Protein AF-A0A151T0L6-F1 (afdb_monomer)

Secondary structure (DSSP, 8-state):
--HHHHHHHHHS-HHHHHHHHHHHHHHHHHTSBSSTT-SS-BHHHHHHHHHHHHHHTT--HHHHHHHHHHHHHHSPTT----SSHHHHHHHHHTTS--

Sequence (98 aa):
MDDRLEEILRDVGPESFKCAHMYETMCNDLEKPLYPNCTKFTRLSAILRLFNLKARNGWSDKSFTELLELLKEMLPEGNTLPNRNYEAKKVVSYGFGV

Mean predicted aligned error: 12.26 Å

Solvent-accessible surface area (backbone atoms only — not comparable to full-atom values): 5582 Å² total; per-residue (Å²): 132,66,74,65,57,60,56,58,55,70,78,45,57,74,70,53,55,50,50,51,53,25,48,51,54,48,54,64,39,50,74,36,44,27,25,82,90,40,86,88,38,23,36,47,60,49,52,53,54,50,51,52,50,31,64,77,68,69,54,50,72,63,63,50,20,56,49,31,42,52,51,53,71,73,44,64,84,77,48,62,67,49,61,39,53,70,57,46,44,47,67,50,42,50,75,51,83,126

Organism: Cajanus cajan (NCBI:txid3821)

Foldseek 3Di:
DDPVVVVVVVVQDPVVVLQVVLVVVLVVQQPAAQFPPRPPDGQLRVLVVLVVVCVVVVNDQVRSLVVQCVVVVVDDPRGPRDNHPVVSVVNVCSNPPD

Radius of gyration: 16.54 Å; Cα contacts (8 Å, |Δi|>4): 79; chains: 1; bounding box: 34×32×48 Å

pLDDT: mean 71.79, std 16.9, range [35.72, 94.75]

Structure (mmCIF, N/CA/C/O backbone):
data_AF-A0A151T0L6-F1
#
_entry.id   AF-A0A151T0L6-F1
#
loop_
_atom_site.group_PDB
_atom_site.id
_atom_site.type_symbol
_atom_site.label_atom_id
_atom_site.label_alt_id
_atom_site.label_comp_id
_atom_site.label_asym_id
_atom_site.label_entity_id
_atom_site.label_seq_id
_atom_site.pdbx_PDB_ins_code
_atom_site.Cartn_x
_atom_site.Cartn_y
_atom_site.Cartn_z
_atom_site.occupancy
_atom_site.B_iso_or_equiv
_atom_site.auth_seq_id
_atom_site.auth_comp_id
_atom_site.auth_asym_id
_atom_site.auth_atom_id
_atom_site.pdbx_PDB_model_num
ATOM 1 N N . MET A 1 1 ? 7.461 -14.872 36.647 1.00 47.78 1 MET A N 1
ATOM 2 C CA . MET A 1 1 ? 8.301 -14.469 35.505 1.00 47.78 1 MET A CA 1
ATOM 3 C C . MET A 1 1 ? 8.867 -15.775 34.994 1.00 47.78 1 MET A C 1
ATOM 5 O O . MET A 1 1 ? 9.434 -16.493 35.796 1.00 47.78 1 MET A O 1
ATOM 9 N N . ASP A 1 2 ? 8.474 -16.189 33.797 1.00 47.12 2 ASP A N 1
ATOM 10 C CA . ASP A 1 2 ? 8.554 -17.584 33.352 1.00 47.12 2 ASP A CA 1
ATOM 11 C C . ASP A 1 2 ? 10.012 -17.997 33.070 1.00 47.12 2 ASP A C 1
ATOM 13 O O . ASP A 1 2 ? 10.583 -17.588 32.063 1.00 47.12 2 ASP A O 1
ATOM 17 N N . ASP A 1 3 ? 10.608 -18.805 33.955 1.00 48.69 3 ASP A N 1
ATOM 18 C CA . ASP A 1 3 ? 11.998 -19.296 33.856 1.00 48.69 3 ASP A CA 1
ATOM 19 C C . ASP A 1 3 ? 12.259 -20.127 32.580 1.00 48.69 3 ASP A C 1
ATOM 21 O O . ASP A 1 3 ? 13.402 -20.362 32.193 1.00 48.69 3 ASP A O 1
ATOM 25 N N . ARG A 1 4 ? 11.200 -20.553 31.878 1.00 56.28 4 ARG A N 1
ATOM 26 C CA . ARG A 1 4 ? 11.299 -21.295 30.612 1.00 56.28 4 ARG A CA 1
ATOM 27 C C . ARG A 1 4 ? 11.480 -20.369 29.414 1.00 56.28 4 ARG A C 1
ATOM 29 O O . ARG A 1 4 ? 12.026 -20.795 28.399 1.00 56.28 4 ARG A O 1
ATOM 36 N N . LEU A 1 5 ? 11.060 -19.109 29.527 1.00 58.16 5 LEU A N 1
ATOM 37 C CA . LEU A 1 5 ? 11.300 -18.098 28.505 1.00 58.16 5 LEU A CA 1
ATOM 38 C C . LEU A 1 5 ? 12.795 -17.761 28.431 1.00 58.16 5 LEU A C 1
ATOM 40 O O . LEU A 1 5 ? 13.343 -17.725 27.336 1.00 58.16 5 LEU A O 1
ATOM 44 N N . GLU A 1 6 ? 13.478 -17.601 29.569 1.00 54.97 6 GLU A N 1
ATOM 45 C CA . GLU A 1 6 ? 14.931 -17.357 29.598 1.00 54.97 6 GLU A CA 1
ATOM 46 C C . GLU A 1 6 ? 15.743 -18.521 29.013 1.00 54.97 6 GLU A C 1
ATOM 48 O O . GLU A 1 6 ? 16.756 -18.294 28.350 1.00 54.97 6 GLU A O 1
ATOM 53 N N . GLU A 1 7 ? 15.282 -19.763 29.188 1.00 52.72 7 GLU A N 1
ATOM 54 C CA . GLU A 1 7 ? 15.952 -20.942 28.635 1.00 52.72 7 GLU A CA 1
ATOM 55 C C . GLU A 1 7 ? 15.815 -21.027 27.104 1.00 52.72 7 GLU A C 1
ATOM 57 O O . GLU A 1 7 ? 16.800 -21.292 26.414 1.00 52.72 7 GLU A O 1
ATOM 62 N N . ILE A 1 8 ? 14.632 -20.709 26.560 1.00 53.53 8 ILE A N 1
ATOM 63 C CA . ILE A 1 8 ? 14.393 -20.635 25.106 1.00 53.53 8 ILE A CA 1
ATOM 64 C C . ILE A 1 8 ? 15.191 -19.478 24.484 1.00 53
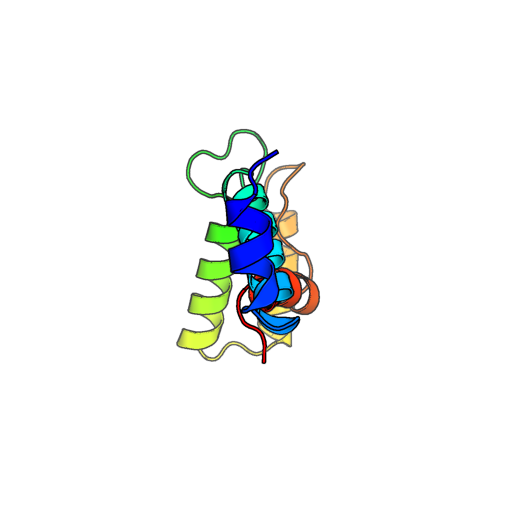.53 8 ILE A C 1
ATOM 66 O O . ILE A 1 8 ? 15.704 -19.598 23.375 1.00 53.53 8 ILE A O 1
ATOM 70 N N . LEU A 1 9 ? 15.345 -18.368 25.206 1.00 53.66 9 LEU A N 1
ATOM 71 C CA . LEU A 1 9 ? 16.086 -17.188 24.759 1.00 53.66 9 LEU A CA 1
ATOM 72 C C . LEU A 1 9 ? 17.614 -17.387 24.782 1.00 53.66 9 LEU A C 1
ATOM 74 O O . LEU A 1 9 ? 18.335 -16.676 24.086 1.00 53.66 9 LEU A O 1
ATOM 78 N N . ARG A 1 10 ? 18.132 -18.364 25.535 1.00 56.53 10 ARG A N 1
ATOM 79 C CA . ARG A 1 10 ? 19.577 -18.636 25.616 1.00 56.53 10 ARG A CA 1
ATOM 80 C C . ARG A 1 10 ? 20.118 -19.435 24.423 1.00 56.53 10 ARG A C 1
ATOM 82 O O . ARG A 1 10 ? 21.295 -19.303 24.103 1.00 56.53 10 ARG A O 1
ATOM 89 N N . ASP A 1 11 ? 19.278 -20.245 23.778 1.00 55.94 11 ASP A N 1
ATOM 90 C CA . ASP A 1 11 ? 19.660 -21.118 22.649 1.00 55.94 11 ASP A CA 1
ATOM 91 C C . ASP A 1 11 ? 19.473 -20.442 21.275 1.00 55.94 11 ASP A C 1
ATOM 93 O O . ASP A 1 11 ? 19.950 -20.890 20.234 1.00 55.94 11 ASP A O 1
ATOM 97 N N . VAL A 1 12 ? 18.779 -19.309 21.278 1.00 56.03 12 VAL A N 1
ATOM 98 C CA . VAL A 1 12 ? 18.252 -18.648 20.097 1.00 56.03 12 VAL A CA 1
ATOM 99 C C . VAL A 1 12 ? 19.090 -17.397 19.838 1.00 56.03 12 VAL A C 1
ATOM 101 O O . VAL A 1 12 ? 18.962 -16.394 20.524 1.00 56.03 12 VAL A O 1
ATOM 104 N N . GLY A 1 13 ? 20.013 -17.456 18.874 1.00 55.16 13 GLY A N 1
ATOM 105 C CA . GLY A 1 13 ? 20.942 -16.354 18.590 1.00 55.16 13 GLY A CA 1
ATOM 106 C C . GLY A 1 13 ? 20.252 -15.002 18.296 1.00 55.16 13 GLY A C 1
ATOM 107 O O . GLY A 1 13 ? 19.056 -14.961 17.996 1.00 55.16 13 GLY A O 1
ATOM 108 N N . PRO A 1 14 ? 20.994 -13.877 18.322 1.00 53.00 14 PRO A N 1
ATOM 109 C CA . PRO A 1 14 ? 20.449 -12.513 18.210 1.00 53.00 14 PRO A CA 1
ATOM 110 C C . PRO A 1 14 ? 19.
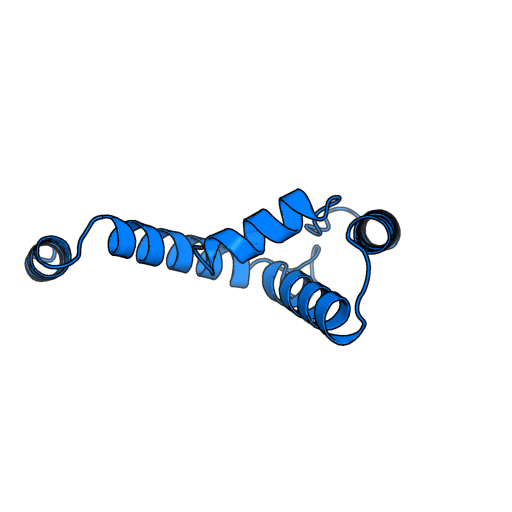554 -12.267 16.980 1.00 53.00 14 PRO A C 1
ATOM 112 O O . PRO A 1 14 ? 18.653 -11.432 17.037 1.00 53.00 14 PRO A O 1
ATOM 115 N N . GLU A 1 15 ? 19.734 -13.027 15.898 1.00 51.53 15 GLU A N 1
ATOM 116 C CA . GLU A 1 15 ? 18.866 -12.978 14.713 1.00 51.53 15 GLU A CA 1
ATOM 117 C C . GLU A 1 15 ? 17.436 -13.461 14.975 1.00 51.53 15 GLU A C 1
ATOM 119 O O . GLU A 1 15 ? 16.480 -12.936 14.411 1.00 51.53 15 GLU A O 1
ATOM 124 N N . SER A 1 16 ? 17.241 -14.411 15.883 1.00 53.53 16 SER A N 1
ATOM 125 C CA . SER A 1 16 ? 15.906 -14.922 16.171 1.00 53.53 16 SER A CA 1
ATOM 126 C C . SER A 1 16 ? 15.162 -14.090 17.223 1.00 53.53 16 SER A C 1
ATOM 128 O O . SER A 1 16 ? 13.937 -14.000 17.165 1.00 53.53 16 SER A O 1
ATOM 130 N N . PHE A 1 17 ? 15.866 -13.360 18.096 1.00 55.22 17 PHE A N 1
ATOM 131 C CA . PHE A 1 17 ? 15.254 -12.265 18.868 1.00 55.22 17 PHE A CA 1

++++

--- Requirement ---
Up to and including the line with "ATOM 2 C CA", write out the records above exactly, starting from their first line.

--- Exercise response ---
Protein AF-A0A151T0L6-F1 (afdb_monomer)

Secondary structure (DSSP, 8-state):
--HHHHHHHHHS-HHHHHHHHHHHHHHHHHTSBSSTT-SS-BHHHHHHHHHHHHHHTT--HHHHHHHHHHHHHHSPTT----SSHHHHHHHHHTTS--

Sequence (98 aa):
MDDRLEEILRDVGPESFKCAHMYETMCNDLEKPLYPNCTKFTRLSAILRLFNLKARNGWSDKSFTELLELLKEMLPEGNTLPNRNYEAKKVVSYGFGV

Mean predicted aligned error: 12.26 Å

Solvent-accessible surface area (backbone atoms only — not comparable to full-atom values): 5582 Å² total; per-residue (Å²): 132,66,74,65,57,60,56,58,55,70,78,45,57,74,70,53,55,50,50,51,53,25,48,51,54,48,54,64,39,50,74,36,44,27,25,82,90,40,86,88,38,23,36,47,60,49,52,53,54,50,51,52,50,31,64,77,68,69,54,50,72,63,63,50,20,56,49,31,42,52,51,53,71,73,44,64,84,77,48,62,67,49,61,39,53,70,57,46,44,47,67,50,42,50,75,51,83,126

Organism: Cajanus cajan (NCBI:txid3821)

Foldseek 3Di:
DDPVVVVVVVVQDPVVVLQVVLVVVLVVQQPAAQFPPRPPDGQLRVLVVLVVVCVVVVNDQVRSLVVQCVVVVVDDPRGPRDNHPVVSVVNVCSNPPD

Radius of gyration: 16.54 Å; Cα contacts (8 Å, |Δi|>4): 79; chains: 1; bounding box: 34×32×48 Å

pLDDT: mean 71.79, std 16.9, range [35.72, 94.75]

Structure (mmCIF, N/CA/C/O backbone):
data_AF-A0A151T0L6-F1
#
_entry.id   AF-A0A151T0L6-F1
#
loop_
_atom_site.group_PDB
_atom_site.id
_atom_site.type_symbol
_atom_site.label_atom_id
_atom_site.label_alt_id
_atom_site.label_comp_id
_atom_site.label_asym_id
_atom_site.label_entity_id
_atom_site.label_seq_id
_atom_site.pdbx_PDB_ins_code
_atom_site.Cartn_x
_atom_site.Cartn_y
_atom_site.Cartn_z
_atom_site.occupancy
_atom_site.B_iso_or_equiv
_atom_site.auth_seq_id
_atom_site.auth_comp_id
_atom_site.auth_asym_id
_atom_site.auth_atom_id
_atom_site.pdbx_PDB_model_num
ATOM 1 N N . MET A 1 1 ? 7.461 -14.872 36.647 1.00 47.78 1 MET A N 1
ATOM 2 C CA . MET A 1 1 ? 8.301 -14.469 35.505 1.00 47.78 1 MET A CA 1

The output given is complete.